里包恩“唔”了一聲。“可是我已經答應你,允許你擁有十二個小時的猶豫時間了。我一向說話算話,所以你還可以把你的失敗與你的鑰匙一起保留一段時間。”
他沒有理會那張安靜躺在地上的特制表格干脆利落轉身離開。他擺著手,說話的聲音與腳步聲一起漸行漸遠。“祝你成功哦,Ciao
Ciao。”
這實在算不上什么祝福。柯南嘴角抽了抽。
現在這里又只剩他一個人了。他站在工藤宅與阿笠宅的交接處,這讓他想起第一天變小那個時候的事情,他面前是等待他涉足的危險的新世界,他背后是毛利蘭。
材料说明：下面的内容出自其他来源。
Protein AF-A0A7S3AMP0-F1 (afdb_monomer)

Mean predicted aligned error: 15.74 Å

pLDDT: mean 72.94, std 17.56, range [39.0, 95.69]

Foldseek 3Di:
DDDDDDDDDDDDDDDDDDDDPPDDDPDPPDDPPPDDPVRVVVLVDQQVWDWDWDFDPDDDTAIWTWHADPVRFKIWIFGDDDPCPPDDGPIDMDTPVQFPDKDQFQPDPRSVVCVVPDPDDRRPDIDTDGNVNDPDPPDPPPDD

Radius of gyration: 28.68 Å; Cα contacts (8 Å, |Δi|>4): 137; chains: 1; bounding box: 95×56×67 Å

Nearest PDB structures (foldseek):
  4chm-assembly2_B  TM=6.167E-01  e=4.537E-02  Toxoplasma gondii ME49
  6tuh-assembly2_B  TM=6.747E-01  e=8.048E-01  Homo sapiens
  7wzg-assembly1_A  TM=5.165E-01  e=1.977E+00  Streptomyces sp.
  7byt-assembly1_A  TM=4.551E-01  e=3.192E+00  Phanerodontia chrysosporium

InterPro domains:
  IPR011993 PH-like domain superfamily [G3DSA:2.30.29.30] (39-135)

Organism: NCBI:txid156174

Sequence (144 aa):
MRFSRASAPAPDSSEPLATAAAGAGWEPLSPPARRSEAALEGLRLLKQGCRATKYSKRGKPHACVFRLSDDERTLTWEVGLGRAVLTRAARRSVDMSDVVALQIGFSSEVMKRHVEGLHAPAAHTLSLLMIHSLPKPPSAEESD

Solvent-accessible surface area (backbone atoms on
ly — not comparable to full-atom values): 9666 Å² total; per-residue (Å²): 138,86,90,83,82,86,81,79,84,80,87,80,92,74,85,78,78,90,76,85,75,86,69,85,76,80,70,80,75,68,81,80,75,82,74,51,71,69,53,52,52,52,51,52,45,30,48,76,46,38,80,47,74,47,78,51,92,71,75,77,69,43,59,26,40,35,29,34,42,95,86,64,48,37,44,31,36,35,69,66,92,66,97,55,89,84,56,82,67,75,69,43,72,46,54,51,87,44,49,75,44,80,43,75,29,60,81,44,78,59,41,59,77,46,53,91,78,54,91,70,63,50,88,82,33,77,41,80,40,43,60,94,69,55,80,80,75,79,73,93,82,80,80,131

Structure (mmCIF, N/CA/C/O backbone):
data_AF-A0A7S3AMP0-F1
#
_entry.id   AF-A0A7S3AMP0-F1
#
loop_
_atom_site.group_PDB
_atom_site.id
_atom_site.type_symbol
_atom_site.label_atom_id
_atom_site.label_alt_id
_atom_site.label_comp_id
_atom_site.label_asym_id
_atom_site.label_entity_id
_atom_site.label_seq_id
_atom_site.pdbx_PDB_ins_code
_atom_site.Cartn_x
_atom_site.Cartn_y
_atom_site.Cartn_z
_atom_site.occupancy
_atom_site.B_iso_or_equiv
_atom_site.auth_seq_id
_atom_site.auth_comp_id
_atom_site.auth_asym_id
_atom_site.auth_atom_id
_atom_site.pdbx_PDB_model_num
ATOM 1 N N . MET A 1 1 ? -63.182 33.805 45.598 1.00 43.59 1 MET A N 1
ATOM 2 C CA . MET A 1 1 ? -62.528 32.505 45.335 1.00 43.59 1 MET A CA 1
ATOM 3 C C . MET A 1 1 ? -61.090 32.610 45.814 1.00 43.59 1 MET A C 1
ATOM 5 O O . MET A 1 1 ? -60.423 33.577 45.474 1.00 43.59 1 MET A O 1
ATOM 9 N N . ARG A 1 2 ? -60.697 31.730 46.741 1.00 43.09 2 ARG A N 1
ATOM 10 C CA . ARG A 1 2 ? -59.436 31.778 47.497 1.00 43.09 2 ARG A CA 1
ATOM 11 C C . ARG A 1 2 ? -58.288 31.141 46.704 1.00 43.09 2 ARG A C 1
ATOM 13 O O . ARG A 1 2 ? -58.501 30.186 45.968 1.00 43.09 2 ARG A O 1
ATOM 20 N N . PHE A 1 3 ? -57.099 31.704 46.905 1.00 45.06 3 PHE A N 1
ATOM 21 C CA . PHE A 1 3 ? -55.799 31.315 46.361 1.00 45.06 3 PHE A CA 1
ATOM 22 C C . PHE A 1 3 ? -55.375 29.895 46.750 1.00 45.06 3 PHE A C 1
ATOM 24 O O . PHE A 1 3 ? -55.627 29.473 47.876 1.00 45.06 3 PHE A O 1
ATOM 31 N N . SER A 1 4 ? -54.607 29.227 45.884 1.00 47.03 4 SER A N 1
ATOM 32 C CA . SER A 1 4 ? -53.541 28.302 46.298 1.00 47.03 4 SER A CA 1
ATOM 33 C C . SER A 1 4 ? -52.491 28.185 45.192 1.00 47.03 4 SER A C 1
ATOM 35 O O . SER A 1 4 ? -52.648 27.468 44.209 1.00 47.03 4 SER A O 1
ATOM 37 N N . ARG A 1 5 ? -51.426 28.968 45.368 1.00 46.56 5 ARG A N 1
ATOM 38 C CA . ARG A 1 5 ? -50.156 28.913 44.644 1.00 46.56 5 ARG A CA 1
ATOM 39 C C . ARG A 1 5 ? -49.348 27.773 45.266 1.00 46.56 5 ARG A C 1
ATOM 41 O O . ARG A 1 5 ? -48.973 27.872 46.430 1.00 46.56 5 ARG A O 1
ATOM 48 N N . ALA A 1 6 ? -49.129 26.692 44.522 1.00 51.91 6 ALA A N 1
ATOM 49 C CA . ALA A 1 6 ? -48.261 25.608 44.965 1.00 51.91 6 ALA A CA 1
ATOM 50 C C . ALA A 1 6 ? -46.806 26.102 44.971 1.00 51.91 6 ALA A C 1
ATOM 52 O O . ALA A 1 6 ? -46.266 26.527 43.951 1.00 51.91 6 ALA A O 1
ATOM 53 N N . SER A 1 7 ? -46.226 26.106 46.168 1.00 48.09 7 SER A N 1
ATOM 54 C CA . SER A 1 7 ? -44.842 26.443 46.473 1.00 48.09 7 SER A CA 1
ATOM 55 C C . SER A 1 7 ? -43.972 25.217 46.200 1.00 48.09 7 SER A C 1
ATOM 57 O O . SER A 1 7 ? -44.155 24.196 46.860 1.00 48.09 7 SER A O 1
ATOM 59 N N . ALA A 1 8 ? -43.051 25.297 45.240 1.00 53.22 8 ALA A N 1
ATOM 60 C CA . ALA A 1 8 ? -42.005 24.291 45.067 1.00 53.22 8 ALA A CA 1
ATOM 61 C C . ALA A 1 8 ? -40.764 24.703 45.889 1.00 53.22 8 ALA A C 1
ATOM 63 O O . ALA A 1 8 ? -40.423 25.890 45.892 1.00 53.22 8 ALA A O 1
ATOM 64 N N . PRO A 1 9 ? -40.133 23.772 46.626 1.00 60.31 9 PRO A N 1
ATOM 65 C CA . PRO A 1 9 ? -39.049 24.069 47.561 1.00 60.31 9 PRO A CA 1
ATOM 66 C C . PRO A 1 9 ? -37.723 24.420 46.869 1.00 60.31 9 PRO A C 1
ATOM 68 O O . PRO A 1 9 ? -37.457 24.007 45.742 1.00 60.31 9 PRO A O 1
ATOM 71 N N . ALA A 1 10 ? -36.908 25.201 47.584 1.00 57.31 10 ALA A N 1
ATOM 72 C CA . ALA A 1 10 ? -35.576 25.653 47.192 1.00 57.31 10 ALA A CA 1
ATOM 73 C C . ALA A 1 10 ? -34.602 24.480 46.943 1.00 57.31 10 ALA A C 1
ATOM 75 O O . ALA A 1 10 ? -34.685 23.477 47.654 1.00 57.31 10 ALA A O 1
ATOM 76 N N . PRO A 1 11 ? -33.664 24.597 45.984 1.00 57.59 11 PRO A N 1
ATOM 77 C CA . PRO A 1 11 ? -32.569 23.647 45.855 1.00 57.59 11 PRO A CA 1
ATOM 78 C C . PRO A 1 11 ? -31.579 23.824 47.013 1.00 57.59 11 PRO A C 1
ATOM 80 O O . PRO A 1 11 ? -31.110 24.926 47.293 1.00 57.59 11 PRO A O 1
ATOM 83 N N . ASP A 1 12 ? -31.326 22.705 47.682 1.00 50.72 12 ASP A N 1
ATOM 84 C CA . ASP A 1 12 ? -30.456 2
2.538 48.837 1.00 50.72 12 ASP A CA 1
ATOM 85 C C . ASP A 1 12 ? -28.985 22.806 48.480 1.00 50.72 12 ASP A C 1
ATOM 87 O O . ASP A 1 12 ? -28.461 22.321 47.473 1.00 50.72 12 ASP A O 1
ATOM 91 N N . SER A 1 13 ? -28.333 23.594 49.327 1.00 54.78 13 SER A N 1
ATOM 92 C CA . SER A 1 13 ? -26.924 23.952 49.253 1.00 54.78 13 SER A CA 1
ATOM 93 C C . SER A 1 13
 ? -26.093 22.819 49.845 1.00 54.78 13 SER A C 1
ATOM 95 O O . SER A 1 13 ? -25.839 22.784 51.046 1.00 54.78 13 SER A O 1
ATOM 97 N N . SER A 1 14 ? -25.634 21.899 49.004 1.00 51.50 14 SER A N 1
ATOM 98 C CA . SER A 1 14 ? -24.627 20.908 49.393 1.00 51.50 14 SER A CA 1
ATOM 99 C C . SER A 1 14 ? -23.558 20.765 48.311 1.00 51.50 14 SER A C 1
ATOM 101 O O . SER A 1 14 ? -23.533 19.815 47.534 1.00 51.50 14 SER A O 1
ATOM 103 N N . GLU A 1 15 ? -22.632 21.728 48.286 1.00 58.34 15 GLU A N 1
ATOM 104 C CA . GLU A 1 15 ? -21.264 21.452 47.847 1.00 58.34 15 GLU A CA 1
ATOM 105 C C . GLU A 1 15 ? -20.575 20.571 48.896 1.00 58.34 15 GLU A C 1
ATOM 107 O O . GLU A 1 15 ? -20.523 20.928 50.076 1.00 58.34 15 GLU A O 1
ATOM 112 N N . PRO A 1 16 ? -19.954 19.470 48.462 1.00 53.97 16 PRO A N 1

可惜這一次,他大概等不到一個阿笠博士來暫時救他于水火。
他彎下腰,輕輕撿起那張表格。
“我才沒有猶豫,我只是想要仔細研究一下上面的紋章而已。”他撇撇嘴對自己說。
他不是很了解意大利語,在聽說過“彭格列”這個詞后,他才查閱到這其實是蛤蜊的意思。他摩挲著紋章上那顆長者小翅膀的貝殼,精致的燙金印刷讓貝殼的每個凹凸都質感十足栩栩如生。
他勾起食指,像敲門一樣在貝殼上輕輕碰了碰。
屬于柯南的電話突然響起。他漫不經心地掏出來,看到來電顯示,手掌驟然緊握。
“蘭姐姐?”柯南接起電話,小心翼翼地問道。
他忽覺自己心有余悸。
“現在是放學時間啦,你是已經回到博士家了,還是正在為足球比賽訓練呢?”小蘭關心地寒暄著。“你那邊好安靜哦,應該沒有在訓練吧。”
“啊?嗯。已經在博士家了。”他差點要忘記自己說過這個謊了。
果然每個謊話都需要更多謊話來圓。柯南的腳尖在地面上踢了踢。